* **Aim of the exercise**
Taking the line with "ATOM 259 C CA" as the first and the line with "ATOM 266 C CA" as the last, set down exactly every line in that range from the entries below, and no more.

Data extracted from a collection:
◇ ◇ ◇ ◇ ◇ ◇ ◇

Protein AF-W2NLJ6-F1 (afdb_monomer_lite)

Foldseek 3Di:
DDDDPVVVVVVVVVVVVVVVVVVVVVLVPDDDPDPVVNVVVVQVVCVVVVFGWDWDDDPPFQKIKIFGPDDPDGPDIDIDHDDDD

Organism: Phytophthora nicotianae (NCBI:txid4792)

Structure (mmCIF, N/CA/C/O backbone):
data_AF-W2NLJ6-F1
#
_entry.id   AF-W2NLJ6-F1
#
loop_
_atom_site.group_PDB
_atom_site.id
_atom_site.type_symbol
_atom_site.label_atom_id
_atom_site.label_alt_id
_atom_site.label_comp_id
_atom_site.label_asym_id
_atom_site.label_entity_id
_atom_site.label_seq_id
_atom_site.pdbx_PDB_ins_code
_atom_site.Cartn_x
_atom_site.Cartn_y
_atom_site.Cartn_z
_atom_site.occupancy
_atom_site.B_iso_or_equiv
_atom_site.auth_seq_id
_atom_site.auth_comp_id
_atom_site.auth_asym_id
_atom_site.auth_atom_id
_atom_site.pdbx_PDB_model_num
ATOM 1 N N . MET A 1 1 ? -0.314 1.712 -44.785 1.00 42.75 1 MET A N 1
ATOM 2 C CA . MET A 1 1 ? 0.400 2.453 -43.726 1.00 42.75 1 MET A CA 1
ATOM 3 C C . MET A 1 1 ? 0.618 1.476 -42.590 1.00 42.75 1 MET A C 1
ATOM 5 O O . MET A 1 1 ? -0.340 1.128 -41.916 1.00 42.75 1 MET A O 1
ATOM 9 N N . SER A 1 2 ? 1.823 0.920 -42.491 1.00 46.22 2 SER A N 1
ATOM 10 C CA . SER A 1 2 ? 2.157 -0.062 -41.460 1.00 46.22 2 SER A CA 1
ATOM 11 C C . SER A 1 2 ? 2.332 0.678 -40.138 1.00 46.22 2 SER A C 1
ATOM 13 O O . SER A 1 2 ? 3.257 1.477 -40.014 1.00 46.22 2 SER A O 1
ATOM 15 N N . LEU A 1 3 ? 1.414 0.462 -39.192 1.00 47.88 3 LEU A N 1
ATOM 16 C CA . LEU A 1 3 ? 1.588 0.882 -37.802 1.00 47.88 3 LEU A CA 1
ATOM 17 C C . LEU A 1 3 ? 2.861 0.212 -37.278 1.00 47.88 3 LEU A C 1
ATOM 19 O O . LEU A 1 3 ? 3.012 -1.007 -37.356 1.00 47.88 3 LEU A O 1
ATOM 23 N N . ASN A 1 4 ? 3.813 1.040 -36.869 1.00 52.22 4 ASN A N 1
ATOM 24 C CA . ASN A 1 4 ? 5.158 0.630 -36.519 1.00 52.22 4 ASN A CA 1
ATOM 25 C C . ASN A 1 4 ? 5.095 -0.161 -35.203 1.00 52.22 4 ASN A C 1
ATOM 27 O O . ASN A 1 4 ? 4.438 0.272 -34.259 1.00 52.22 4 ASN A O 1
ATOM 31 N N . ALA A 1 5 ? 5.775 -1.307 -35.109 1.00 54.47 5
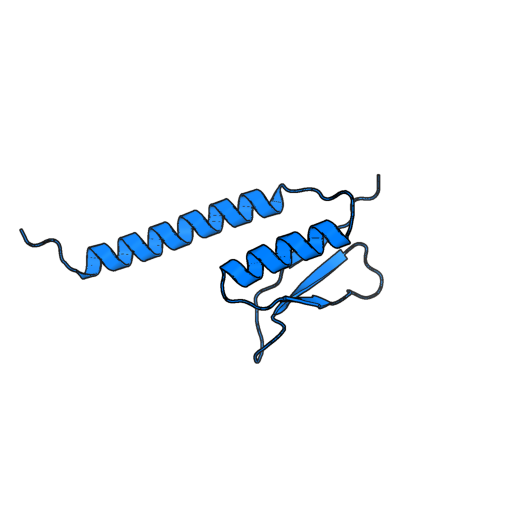 ALA A N 1
ATOM 32 C CA . ALA A 1 5 ? 5.748 -2.159 -33.910 1.00 54.47 5 ALA A CA 1
ATOM 33 C C . ALA A 1 5 ? 6.175 -1.411 -32.623 1.00 54.47 5 ALA A C 1
ATOM 35 O O . ALA A 1 5 ? 5.740 -1.755 -31.527 1.00 54.47 5 ALA A O 1
ATOM 36 N N . ASN A 1 6 ? 6.954 -0.335 -32.771 1.00 55.03 6 ASN A N 1
ATOM 37 C CA . ASN A 1 6 ? 7.385 0.548 -31.685 1.00 55.03 6 ASN A CA 1
ATOM 38 C C . ASN A 1 6 ? 6.240 1.347 -31.036 1.00 55.03 6 ASN A C 1
ATOM 40 O O . ASN A 1 6 ? 6.319 1.655 -29.848 1.00 55.03 6 ASN A O 1
ATOM 44 N N . ASP A 1 7 ? 5.173 1.661 -31.778 1.00 52.06 7 ASP A N 1
ATOM 45 C CA . ASP A 1 7 ? 4.027 2.402 -31.237 1.00 52.06 7 ASP A CA 1
ATOM 46 C C . ASP A 1 7 ? 3.181 1.506 -30.315 1.00 52.06 7 ASP A C 1
ATOM 48 O O . ASP A 1 7 ? 2.643 1.968 -29.312 1.00 52.06 7 ASP A O 1
ATOM 52 N N . HIS A 1 8 ? 3.115 0.201 -30.602 1.00 54.12 8 HIS A N 1
ATOM 53 C CA . HIS A 1 8 ? 2.344 -0.768 -29.818 1.00 54.12 8 HIS A CA 1
ATOM 54 C C . HIS A 1 8 ? 2.980 -1.050 -28.444 1.00 54.12 8 HIS A C 1
ATOM 56 O O . HIS A 1 8 ? 2.277 -1.107 -27.436 1.00 54.12 8 HIS A O 1
ATOM 62 N N . GLU A 1 9 ? 4.311 -1.152 -28.382 1.00 55.81 9 GLU A N 1
ATOM 63 C CA . GLU A 1 9 ? 5.063 -1.333 -27.130 1.00 55.81 9 GLU A CA 1
ATOM 64 C C . GLU A 1 9 ? 4.999 -0.085 -26.232 1.00 55.81 9 GLU A C 1
ATOM 66 O O . GLU A 1 9 ? 4.808 -0.193 -25.020 1.00 55.81 9 GLU A O 1
ATOM 71 N N . ALA A 1 10 ? 5.082 1.117 -26.818 1.00 54.66 10 ALA A N 1
ATOM 72 C CA . ALA A 1 10 ? 4.96
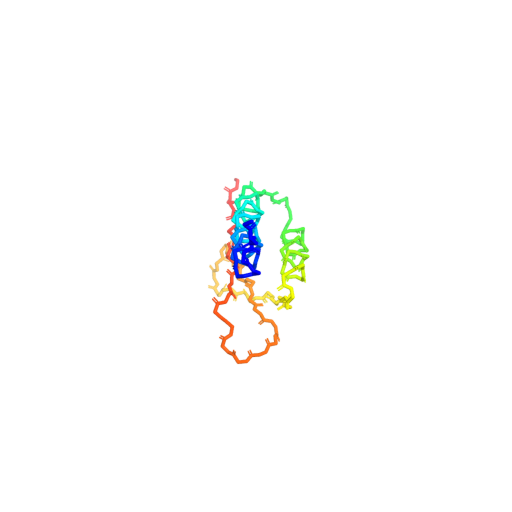9 2.372 -26.073 1.00 54.66 10 ALA A CA 1
ATOM 73 C C . ALA A 1 10 ? 3.560 2.583 -25.488 1.00 54.66 10 ALA A C 1
ATOM 75 O O . ALA A 1 10 ? 3.421 3.049 -24.355 1.00 54.66 10 ALA A O 1
ATOM 76 N N . ILE A 1 11 ? 2.514 2.202 -26.230 1.00 58.09 11 ILE A N 1
ATOM 77 C CA . ILE A 1 11 ? 1.123 2.250 -25.758 1.00 58.09 11 ILE A CA 1
ATOM 78 C C . ILE A 1 11 ? 0.888 1.207 -24.658 1.00 58.09 11 ILE A C 1
ATOM 80 O O . ILE A 1 11 ? 0.264 1.530 -23.647 1.00 58.09 11 ILE A O 1
ATOM 84 N N . SER A 1 12 ? 1.433 -0.007 -24.803 1.00 58.50 12 SER A N 1
ATOM 85 C CA . SER A 1 12 ? 1.343 -1.050 -23.771 1.00 58.50 12 SER A CA 1
ATOM 86 C C . SER A 1 12 ? 1.995 -0.598 -22.462 1.00 58.50 12 SER A C 1
ATOM 88 O O . SER A 1 12 ? 1.348 -0.615 -21.417 1.00 58.50 12 SER A O 1
ATOM 90 N N . ALA A 1 13 ? 3.226 -0.078 -22.521 1.00 60.59 13 ALA A N 1
ATOM 91 C CA . ALA A 1 13 ? 3.940 0.418 -21.345 1.00 60.59 13 ALA A CA 1
ATOM 92 C C . ALA A 1 13 ? 3.239 1.620 -20.674 1.00 60.59 13 ALA A C 1
ATOM 94 O O . ALA A 1 13 ? 3.239 1.750 -19.444 1.00 60.59 13 ALA A O 1
ATOM 95 N N . ALA A 1 14 ? 2.607 2.497 -21.461 1.00 58.72 14 ALA A N 1
ATOM 96 C CA . ALA A 1 14 ? 1.820 3.615 -20.943 1.00 58.72 14 ALA A CA 1
ATOM 97 C C . ALA A 1 
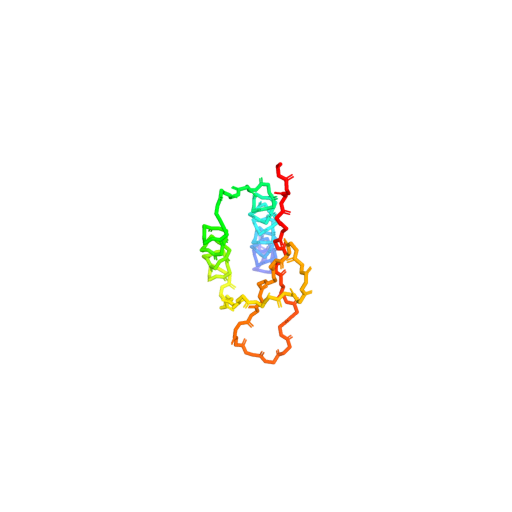14 ? 0.523 3.151 -20.251 1.00 58.72 14 ALA A C 1
ATOM 99 O O . ALA A 1 14 ? 0.187 3.657 -19.177 1.00 58.72 14 ALA A O 1
ATOM 100 N N . CYS A 1 15 ? -0.180 2.164 -20.815 1.00 57.19 15 CYS A N 1
ATOM 101 C CA . CYS A 1 15 ? -1.359 1.554 -20.195 1.00 57.19 15 CYS A CA 1
ATOM 102 C C . CYS A 1 15 ? -1.014 0.818 -18.892 1.00 57.19 15 CYS A C 1
ATOM 104 O O . CYS A 1 15 ? -1.741 0.950 -17.904 1.00 57.19 15 CYS A O 1
ATOM 106 N N . ASP A 1 16 ? 0.115 0.108 -18.857 1.00 62.09 16 ASP A N 1
ATOM 107 C CA . ASP A 1 16 ? 0.603 -0.578 -17.656 1.00 62.09 16 ASP A CA 1
ATOM 108 C C . ASP A 1 16 ? 0.928 0.410 -16.525 1.00 62.09 16 ASP A C 1
ATOM 110 O O . ASP A 1 16 ? 0.589 0.169 -15.360 1.00 62.09 16 ASP A O 1
ATOM 114 N N . SER A 1 17 ? 1.493 1.569 -16.879 1.00 66.31 17 SER A N 1
ATOM 115 C CA . SER A 1 17 ? 1.799 2.653 -15.939 1.00 66.31 17 SER A CA 1
ATOM 116 C C . SER A 1 17 ? 0.536 3.342 -15.402 1.00 66.31 17 SER A C 1
ATOM 118 O O . SER A 1 17 ? 0.442 3.619 -14.206 1.00 66.31 17 SER A O 1
ATOM 120 N N . ALA A 1 18 ? -0.465 3.595 -16.254 1.00 72.06 18 ALA A N 1
ATOM 121 C CA . ALA A 1 18 ? -1.735 4.201 -15.840 1.00 72.06 18 ALA A CA 1
ATOM 122 C C . ALA A 1 18 ? -2.509 3.295 -14.869 1.00 72.06 18 ALA A C 1
ATOM 124 O O . ALA A 1 18 ? -2.960 3.741 -13.813 1.00 72.06 18 ALA A O 1
ATOM 125 N N . LYS A 1 19 ? -2.577 1.995 -15.177 1.00 75.12 19 LYS A N 1
ATOM 126 C CA . LYS A 1 19 ? -3.205 0.995 -14.307 1.00 75.12 19 LYS A CA 1
ATOM 127 C C . LYS A 1 19 ? -2.498 0.880 -12.955 1.00 75.12 19 LYS A C 1
ATOM 129 O O . LYS A 1 19 ? -3.145 0.690 -11.928 1.00 75.12 19 LYS A O 1
ATOM 134 N N . GLU A 1 20 ? -1.172 1.000 -12.932 1.00 72.75 20 GLU A N 1
ATOM 135 C CA . GLU A 1 20 ? -0.400 1.024 -11.687 1.00 72.75 20 GLU A CA 1
ATOM 136 C C . GLU A 1 20 ? -0.718 2.241 -10.813 1.00 72.75 20 GLU A C 1
ATOM 138 O O . GLU A 1 20 ? -0.875 2.101 -9.598 1.00 72.75 20 GLU A O 1
ATOM 143 N N . ILE A 1 21 ? -0.871 3.419 -11.418 1.00 78.62 21 ILE A N 1
ATOM 144 C CA . ILE A 1 21 ? -1.242 4.640 -10.696 1.00 78.62 21 ILE A CA 1
ATOM 145 C C . ILE A 1 21 ? -2.637 4.502 -10.078 1.00 78.62 21 ILE A C 1
ATOM 147 O O . ILE A 1 21 ? -2.817 4.843 -8.906 1.00 78.62 21 ILE A O 1
ATOM 151 N N . ASP A 1 22 ? -3.604 3.969 -10.824 1.00 81.81 22 ASP A N 1
ATOM 152 C CA . ASP A 1 22 ? -4.971 3.781 -10.335 1.00 81.81 22 ASP A CA 1
ATOM 153 C C . ASP A 1 22 ? -5.042 2.773 -9.186 1.00 81.81 22 ASP A C 1
ATOM 155 O O . ASP A 1 22 ? -5.609 3.071 -8.134 1.00 81.81 22 ASP A O 1
ATOM 159 N N . GLU A 1 23 ? -4.396 1.613 -9.318 1.00 81.19 23 GLU A N 1
ATOM 160 C CA . GLU A 1 23 ? -4.356 0.616 -8.243 1.00 81.19 23 GLU A CA 1
ATOM 161 C C . GLU A 1 23 ? -3.660 1.152 -6.983 1.00 81.19 23 GLU A C 1
ATOM 163 O O . GLU A 1 23 ? -4.105 0.883 -5.862 1.00 81.19 23 GLU A O 1
ATOM 168 N N . LEU A 1 24 ? -2.604 1.956 -7.144 1.00 80.00 24 LEU A N 1
ATOM 169 C CA . LEU A 1 24 ? -1.934 2.615 -6.026 1.00 80.00 24 LEU A CA 1
ATOM 170 C C . LEU A 1 24 ? -2.834 3.668 -5.364 1.00 80.00 24 LEU A C 1
ATOM 172 O O . LEU A 1 24 ? -2.839 3.790 -4.136 1.00 80.00 24 LEU A O 1
ATOM 176 N N . ASN A 1 25 ? -3.592 4.432 -6.152 1.00 84.81 25 ASN A N 1
ATOM 177 C CA . ASN A 1 25 ? -4.544 5.416 -5.642 1.00 84.81 25 ASN A CA 1
ATOM 178 C C . ASN A 1 25 ? -5.678 4.750 -4.862 1.00 84.81 25 ASN A C 1
ATOM 180 O O . ASN A 1 25 ? -6.054 5.243 -3.798 1.00 84.81 25 ASN A O 1
ATOM 184 N N . GLU A 1 26 ? -6.170 3.605 -5.329 1.00 86.81 26 GLU A N 1
ATOM 185 C CA . GLU A 1 26 ? -7.161 2.822 -4.597 1.00 86.81 26 GLU A CA 1
ATOM 186 C C . GLU A 1 26 ? -6.578 2.236 -3.310 1.00 86.81 26 GLU A C 1
ATOM 188 O O . GLU A 1 26 ? -7.195 2.337 -2.249 1.00 86.81 26 GLU A O 1
ATOM 193 N N . LEU A 1 27 ? -5.350 1.709 -3.348 1.00 84.00 27 LEU A N 1
ATOM 194 C CA . LEU A 1 27 ? -4.669 1.204 -2.153 1.00 84.00 27 LEU A CA 1
ATOM 195 C C . LEU A 1 27 ? -4.464 2.300 -1.090 1.00 84.00 27 LEU A C 1
ATOM 197 O O . LEU A 1 27 ? -4.601 2.018 0.098 1.00 84.00 27 LEU A O 1
ATOM 201 N N . LYS A 1 28 ? -4.189 3.550 -1.496 1.00 82.88 28 LYS A N 1
ATOM 202 C CA . LYS A 1 28 ? -4.039 4.707 -0.588 1.00 82.88 28 LYS A CA 1
ATOM 203 C C . LYS A 1 28 ? -5.333 5.110 0.124 1.00 82.88 28 LYS A C 1
ATOM 205 O O . LYS A 1 28 ? -5.256 5.674 1.212 1.00 82.88 28 LYS A O 1
ATOM 210 N N . LYS A 1 29 ? -6.499 4.860 -0.477 1.00 86.00 29 LYS A N 1
ATOM 211 C CA . LYS A 1 29 ? -7.812 5.186 0.111 1.00 86.00 29 LYS A CA 1
ATOM 212 C C . LYS A 1 29 ? -8.306 4.117 1.083 1.00 86.00 29 LYS A C 1
ATOM 214 O O . LYS A 1 29 ? -9.219 4.379 1.864 1.00 86.00 29 LYS A O 1
ATOM 219 N N . ARG A 1 30 ? -7.740 2.908 1.028 1.00 86.12 30 ARG A N 1
ATOM 220 C CA . ARG A 1 30 ? -8.172 1.800 1.880 1.00 86.12 30 ARG A CA 1
ATOM 221 C C . ARG A 1 30 ? -7.840 2.068 3.340 1.00 86.12 30 ARG A C 1
ATOM 223 O O . ARG A 1 30 ? -6.754 2.519 3.696 1.00 86.12 30 ARG A O 1
ATOM 230 N N . THR A 1 31 ? -8.791 1.712 4.189 1.00 87.38 31 THR A N 1
ATOM 231 C CA . THR A 1 31 ? -8.631 1.661 5.636 1.00 87.38 31 THR A CA 1
ATOM 232 C C . THR A 1 31 ? -8.804 0.221 6.088 1.00 87.38 31 THR A C 1
ATOM 234 O O . THR A 1 31 ? -9.563 -0.554 5.506 1.00 87.38 31 THR A O 1
ATOM 237 N N . TRP A 1 32 ? -8.071 -0.160 7.128 1.00 87.00 32 TRP A N 1
ATOM 238 C CA . TRP A 1 32 ? -8.138 -1.506 7.680 1.00 87.00 32 TRP A CA 1
ATOM 239 C C . TRP A 1 32 ? -8.427 -1.429 9.168 1.00 87.00 32 TRP A C 1
ATOM 241 O O . TRP A 1 32 ? -7.816 -0.647 9.892 1.00 87.00 32 TRP A O 1
ATOM 251 N N . THR A 1 33 ? -9.312 -2.305 9.632 1.00 85.50 33 THR A N 1
ATOM 252 C CA . THR A 1 33 ? -9.645 -2.449 11.055 1.00 85.50 33 THR A CA 1
ATOM 253 C C . THR A 1 33 ? -8.514 -3.094 11.848 1.00 85.50 33 THR A C 1
ATOM 255 O O . THR A 1 33 ? -8.369 -2.861 13.044 1.00 85.50 33 THR A O 1
ATOM 258 N N . THR A 1 34 ? -7.683 -3.909 11.190 1.00 83.56 34 THR A N 1
ATOM 259 C CA . THR A 1 34 ? -6.557 -4.590 11.826 1.00 83.56 34 THR A CA 1
ATOM 260 C C . THR A 1 34 ? -5.274 -4.419 11.032 1.00 83.56 34 THR A C 1
ATOM 262 O O . THR A 1 34 ? -5.239 -4.470 9.801 1.00 83.56 34 THR A O 1
ATOM 265 N N . GLY A 1 35 ? -4.161 -4.329 11.760 1.00 81.50 35 GLY A N 1
ATOM 266 C CA . GLY A 1 35 ? -2.843 -4.285 11.140 1.00 81.50 35 GLY A CA 1
ATOM 267 C C . GLY A 1 35 ? -2.454 -5.573 10.402 1.00 81.50 35 GLY A C 1
ATOM 268 O O . GLY A 1 35 ? -1.504 -5.525 9.630 1.00 81.50 35 GLY A O 1
ATOM 269 N N . LYS A 1 36 ? -3.131 -6.708 10.644 1.00 84.38 36 LYS A N 1
ATOM 270 C CA . LYS A 1 36 ? -2.914 -7.969 9.912 1.00 84.38 36 LYS A CA 1
ATOM 271 C C . LYS A 1 36 ? -3.558 -7.912 8.525 1.00 84.38 36 LYS A C 1
ATOM 273 O O . LYS A 1 36 ? -2.902 -8.297 7.562 1.00 84.38 36 LYS A O 1
ATOM 278 N N . GLY A 1 37 ? -4.782 -7.380 8.429 1.00 86.06 37 GLY A N 1
ATOM 279 C CA . GLY A 1 37 ? -5.467 -7.158 7.151 1.00 86.06 37 GLY A CA 1
ATOM 280 C C . GLY A 1 37 ? -4.665 -6.234 6.235 1.00 86.06 37 GLY A C 1
ATOM 281 O O . GLY A 1 37 ? -4.335 -6.622 5.12
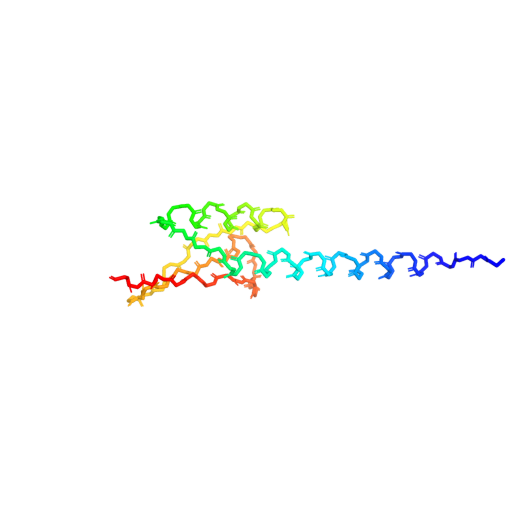0 1.00 86.06 37 GLY A O 1
ATOM 282 N N . ALA A 1 38 ? -4.212 -5.092 6.766 1.00 86.00 38 ALA A N 1
ATOM 283 C CA . ALA A 1 38 ? -3.379 -4.151 6.014 1.00 86.00 38 ALA A CA 1
ATOM 284 C C . ALA A 1 38 ? -2.099 -4.798 5.455 1.00 86.00 38 ALA A C 1
ATOM 286 O O . ALA A 1 38 ? -1.737 -4.606 4.298 1.00 86.00 38 ALA A O 1
ATOM 287 N N . VAL A 1 39 ? -1.410 -5.604 6.273 1.00 85.56 39 VAL A N 1
ATOM 288 C CA . VAL A 1 39 ? -0.187 -6.300 5.847 1.00 85.56 39 VAL A CA 1
ATOM 289 C C . VAL A 1 39 ? -0.481 -7.360 4.781 1.00 85.56 39 VAL A C 1
ATOM 291 O O . VAL A 1 39 ? 0.319 -7.519 3.864 1.00 85.56 39 VAL A O 1
ATOM 294 N N . SER A 1 40 ? -1.597 -8.083 4.884 1.00 87.62 40 SER A N 1
ATOM 295 C CA . SER A 1 40 ? -1.977 -9.102 3.900 1.00 87.62 40 SER A CA 1
ATOM 296 C C . SER A 1 40 ? -2.252 -8.485 2.529 1.00 87.62 40 SER A C 1
ATOM 298 O O . SER A 1 40 ? -1.671 -8.922 1.537 1.00 87.62 40 SER A O 1
ATOM 300 N N . ASP A 1 41 ? -3.063 -7.427 2.484 1.00 87.44 41 ASP A N 1
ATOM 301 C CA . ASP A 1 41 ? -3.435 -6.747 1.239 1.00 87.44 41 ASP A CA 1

◇ ◇ ◇ ◇ ◇ ◇ ◇

* **Answer section**
ATOM 259 C CA . THR A 1 34 ? -6.557 -4.590 11.826 1.00 83.56 34 THR A CA 1
ATOM 260 C C . THR A 1 34 ? -5.274 -4.419 11.032 1.00 83.56 34 THR A C 1
ATOM 262 O O . THR A 1 34 ? -5.239 -4.470 9.801 1.00 83.56 34 THR A O 1
ATOM 265 N N . GLY A 1 35 ? -4.161 -4.329 11.760 1.00 81.50 35 GLY A N 1
ATOM 266 C CA . GLY A 1 35 ? -2.843 -4.285 11.140 1.00 81.50 35 GLY A CA 1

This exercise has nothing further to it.